Secara situasinya, tidak ada keraguan bahwa Aoi-san lah yang memakannya, tapi kapan dia memakannya?
Tidak masalah kapan, tapi setelah makan begitu banyak di siang hari, dia pasti sangat menyukai manisan Jepang untuk memakannya bahkan di tengah malam.
Aku tidak bisa menyembunyikan keterkejutanku dia punya perut yang terpisah untuk manisan, seperti Izumi.
"Aoi-san, tidak ada manisan Jepang yang kita beli kemarin yang tersisa, mungkinkah......?"
Ketika aku dengan santai bertanya pada Aoi-san yang telah bangun apa yang terjadi.

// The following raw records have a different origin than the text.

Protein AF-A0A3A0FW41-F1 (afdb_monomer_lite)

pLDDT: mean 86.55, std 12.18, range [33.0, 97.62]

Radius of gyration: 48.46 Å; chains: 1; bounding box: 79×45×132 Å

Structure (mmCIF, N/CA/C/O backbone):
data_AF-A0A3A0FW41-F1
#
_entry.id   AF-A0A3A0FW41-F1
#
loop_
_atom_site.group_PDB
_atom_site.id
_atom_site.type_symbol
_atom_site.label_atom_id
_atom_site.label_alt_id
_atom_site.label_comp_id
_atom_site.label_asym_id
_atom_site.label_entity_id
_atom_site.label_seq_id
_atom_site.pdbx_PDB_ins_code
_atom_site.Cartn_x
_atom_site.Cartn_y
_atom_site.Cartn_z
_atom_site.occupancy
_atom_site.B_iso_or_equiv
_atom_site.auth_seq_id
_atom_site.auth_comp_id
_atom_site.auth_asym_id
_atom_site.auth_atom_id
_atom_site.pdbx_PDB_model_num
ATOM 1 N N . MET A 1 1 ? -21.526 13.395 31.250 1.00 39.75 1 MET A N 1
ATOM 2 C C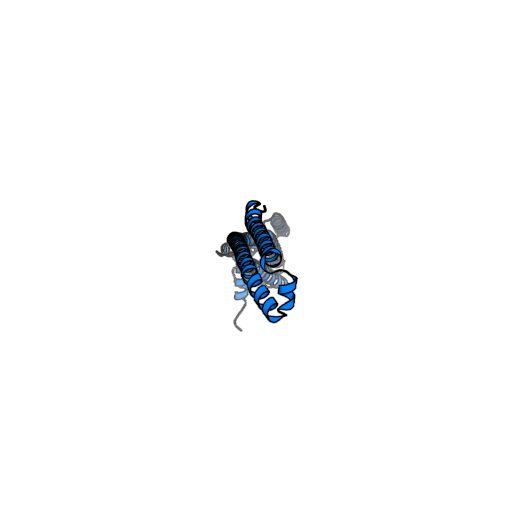A . MET A 1 1 ? -22.598 14.199 31.875 1.00 39.75 1 MET A CA 1
ATOM 3 C C . MET A 1 1 ? -23.272 13.293 32.895 1.00 39.75 1 MET A C 1
ATOM 5 O O . MET A 1 1 ? -23.825 12.281 32.496 1.00 39.75 1 MET A O 1
ATOM 9 N N . ARG A 1 2 ? -23.045 13.518 34.195 1.00 47.88 2 ARG A N 1
ATOM 10 C CA . ARG A 1 2 ? -23.513 12.630 35.274 1.00 47.88 2 ARG A CA 1
ATOM 11 C C . ARG A 1 2 ? -24.999 12.905 35.488 1.00 47.88 2 ARG A C 1
ATOM 13 O O . ARG A 1 2 ? -25.333 14.044 35.790 1.00 47.88 2 ARG A O 1
ATOM 20 N N . ASP A 1 3 ? -25.847 11.907 35.272 1.00 48.81 3 ASP A N 1
ATOM 21 C CA . ASP A 1 3 ? -27.296 12.030 35.437 1.00 48.81 3 ASP A CA 1
ATOM 22 C C . ASP A 1 3 ? -27.625 12.353 36.914 1.00 48.81 3 ASP A C 1
ATOM 24 O O . ASP A 1 3 ? -27.312 11.540 37.795 1.00 48.81 3 ASP A O 1
ATOM 28 N N . PRO A 1 4 ? -28.135 13.560 37.225 1.00 56.41 4 PRO A N 1
ATOM 29 C CA . PRO A 1 4 ? -28.353 14.005 38.600 1.00 56.41 4 PRO A CA 1
ATOM 30 C C . PRO A 1 4 ? -29.516 13.278 39.292 1.00 56.41 4 PRO A C 1
ATOM 32 O O . PRO A 1 4 ? -29.544 13.235 40.525 1.00 56.41 4 PRO A O 1
ATOM 35 N N . ASP A 1 5 ? -30.429 12.666 38.534 1.00 55.66 5 ASP A N 1
ATOM 36 C CA . ASP A 1 5 ? -31.609 11.993 39.085 1.00 55.66 5 ASP A CA 1
ATOM 37 C C . ASP A 1 5 ? -31.263 10.606 39.652 1.00 55.66 5 ASP A C 1
ATOM 39 O O . ASP A 1 5 ? -31.730 10.215 40.721 1.00 55.66 5 ASP A O 1
ATOM 43 N N . ALA A 1 6 ? -30.292 9.918 39.052 1.00 53.75 6 ALA A N 1
ATOM 44 C CA . ALA A 1 6 ? -29.856 8.587 39.473 1.00 53.75 6 ALA A CA 1
ATOM 45 C C . ALA A 1 6 ? -29.137 8.583 40.850 1.00 53.75 6 ALA A C 1
ATOM 47 O O . ALA A 1 6 ? -29.163 7.607 41.604 1.00 53.75 6 ALA A O 1
ATOM 48 N N . ALA A 1 7 ? -28.484 9.690 41.225 1.00 55.62 7 ALA A N 1
ATOM 49 C CA . ALA A 1 7 ? -27.892 9.849 42.560 1.00 55.62 7 ALA A CA 1
ATOM 50 C C . ALA A 1 7 ? -28.953 10.139 43.639 1.00 55.62 7 ALA A C 1
ATOM 52 O O . ALA A 1 7 ? -28.751 9.846 44.822 1.00 55.62 7 ALA A O 1
ATOM 53 N N . ARG A 1 8 ? -30.094 10.706 43.240 1.00 58.53 8 ARG A N 1
ATOM 54 C CA . ARG A 1 8 ? -31.216 11.035 44.123 1.00 58.53 8 ARG A CA 1
ATOM 55 C C . ARG A 1 8 ? -31.997 9.779 44.530 1.00 58.53 8 ARG A C 1
ATOM 57 O O . ARG A 1 8 ? -32.407 9.678 45.687 1.00 58.53 8 ARG A O 1
ATOM 64 N N . ASP A 1 9 ? -32.085 8.798 43.634 1.00 64.38 9 ASP A N 1
ATOM 65 C CA . ASP A 1 9 ? -32.825 7.543 43.833 1.00 64.38 9 ASP A CA 1
ATOM 66 C C . ASP A 1 9 ? -32.152 6.573 44.821 1.00 64.38 9 ASP A C 1
ATOM 68 O O . ASP A 1 9 ? -32.797 5.962 45.668 1.00 64.38 9 ASP A O 1
ATOM 72 N N . SER A 1 10 ? -30.828 6.484 44.824 1.00 68.56 10 SER A N 1
ATOM 73 C CA . SER A 1 10 ? -30.127 5.657 45.818 1.00 68.56 10 SER A CA 1
ATOM 74 C C . SER A 1 10 ? -29.998 6.350 47.186 1.00 68.56 10 SER A C 1
ATOM 76 O O . SER A 1 10 ? -29.981 5.704 48.236 1.00 68.56 10 SER A O 1
ATOM 78 N N . THR A 1 11 ? -29.939 7.687 47.210 1.00 80.69 11 THR A N 1
ATOM 79 C CA . THR A 1 11 ? -29.761 8.444 48.460 1.00 80.69 11 THR A CA 1
ATOM 80 C C . THR A 1 11 ? -31.035 8.548 49.296 1.00 80.69 11 THR A C 1
ATOM 82 O O . THR A 1 11 ? -30.927 8.644 50.520 1.00 80.69 11 THR A O 1
ATOM 85 N N . TRP A 1 12 ? -32.235 8.486 48.703 1.00 85.12 12 TRP A N 1
ATOM 86 C CA . TRP A 1 12 ? -33.474 8.448 49.495 1.00 85.12 12 TRP A CA 1
ATOM 87 C C . TRP A 1 12 ? -33.681 7.095 50.185 1.00 85.12 12 TRP A C 1
ATOM 89 O O . TRP A 1 12 ? -34.074 7.094 51.347 1.00 85.12 12 TRP A O 1
ATOM 99 N N . LEU A 1 13 ? -33.349 5.971 49.532 1.00 88.31 13 LEU A N 1
ATOM 100 C CA . LEU A 1 13 ? -33.391 4.634 50.143 1.00 88.31 13 LEU A CA 1
ATOM 101 C C . LEU A 1 13 ? -32.456 4.553 51.351 1.00 88.31 13 LEU A C 1
ATOM 103 O O . LEU A 1 13 ? -32.843 4.053 52.405 1.00 88.31 13 LEU A O 1
ATOM 107 N N . LEU A 1 14 ? -31.253 5.120 51.224 1.00 90.25 14 LEU A N 1
ATOM 108 C CA . LEU A 1 14 ? -30.297 5.205 52.325 1.00 90.25 14 LEU A CA 1
ATOM 109 C C . LEU A 1 14 ? -30.827 6.070 53.482 1.00 90.25 14 LEU A C 1
ATOM 111 O O . LEU A 1 14 ? -30.711 5.681 54.642 1.00 90.25 14 LEU A O 1
ATOM 115 N N . ARG A 1 15 ? -31.438 7.226 53.185 1.00 91.50 15 ARG A N 1
ATOM 116 C CA . ARG A 1 15 ? -32.040 8.111 54.203 1.00 91.50 15 ARG A CA 1
ATOM 117 C C . ARG A 1 15 ? -33.253 7.476 54.881 1.00 91.50 15 ARG A C 1
ATOM 119 O O . ARG A 1 15 ? -33.414 7.640 56.086 1.00 91.50 15 ARG A O 1
ATOM 126 N N . LEU A 1 16 ? -34.082 6.753 54.130 1.00 92.19 16 LEU A N 1
ATOM 127 C CA . LEU A 1 16 ? -35.230 6.021 54.660 1.00 92.19 16 LEU A CA 1
ATOM 128 C C . LEU A 1 16 ? -34.765 4.873 55.552 1.00 92.19 16 LEU A C 1
ATOM 130 O O . LEU A 1 16 ? -35.252 4.756 56.672 1.00 92.19 16 LEU A O 1
ATOM 134 N N . GLY A 1 17 ? -33.787 4.085 55.094 1.00 93.12 17 GLY A N 1
ATOM 135 C CA . GLY A 1 17 ? -33.153 3.038 55.892 1.00 93.12 17 GLY A CA 1
ATOM 136 C C . GLY A 1 17 ? -32.614 3.594 57.203 1.00 93.12 17 GLY A C 1
ATOM 137 O O . GLY A 1 17 ? -32.992 3.116 58.268 1.00 93.12 17 GLY A O 1
ATOM 138 N N . LEU A 1 18 ? -31.829 4.675 57.139 1.00 94.12 18 LEU A N 1
ATOM 139 C CA . LEU A 1 18 ? -31.302 5.359 58.318 1.00 94.12 18 LEU A CA 1
ATOM 140 C C . LEU A 1 18 ? -32.429 5.832 59.255 1.00 94.12 18 LEU A C 1
ATOM 142 O O . LEU A 1 18 ? -32.396 5.542 60.447 1.00 94.12 18 LEU A O 1
ATOM 146 N N . GLY A 1 19 ? -33.457 6.504 58.732 1.00 95.00 19 GLY A N 1
ATOM 147 C CA . GLY A 1 19 ? -34.592 6.972 59.530 1.00 95.00 19 GLY A CA 1
ATOM 148 C C . GLY A 1 19 ? -35.336 5.831 60.226 1.00 95.00 19 GLY A C 1
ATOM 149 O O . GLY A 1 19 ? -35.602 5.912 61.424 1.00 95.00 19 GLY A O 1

"M-Maafkan aku......aku mencoba menahan diri, tapi ketika aku sadar, aku sudah memakannya......."
Dia meminta maaf padaku dengan wajah seperti itu adalah akhir dari dunia.
Menurut pengakuan Aoi-san, pada awalnya dia bermaksud hanya akan makan satu.
Tapi ketika dia makan satu, dia ingin makan dua, dan ketika ia makan dua, dia ingin makan tiga. Sementara itu, dia menyadari bahwa dia sudah makan lebih dari setengahnya dan menyesal.
Terlebih lagi, dia sangat panik karena dia juga memakan bagianku, jadi dia memutuskan untuk memakan semuanya dan berpura-pura bahwa camilan itu tidak pernah ada sejak awal.
Bahkan jika menyelinap di larut malam, kejahatannya itu terlalu berani.
Aku merasa bersalah membuat Aoi-san meminta maaf dengan setengah menangis, tapi bukannya marah, aku malah berusaha untuk menahan tawa.
Jika itu adalah Aoi-san beberapa waktu yang lalu, dia tidak akan pernah meminta camilan teh sejak awal, juga tidak akan memakannya sendirian karena sungkan.
Aku yakin perubahan semacam ini adalah hal yang baik untuk Aoi-san.
Kurasa aku akan membelikannya lebih banyak lagi lain kali.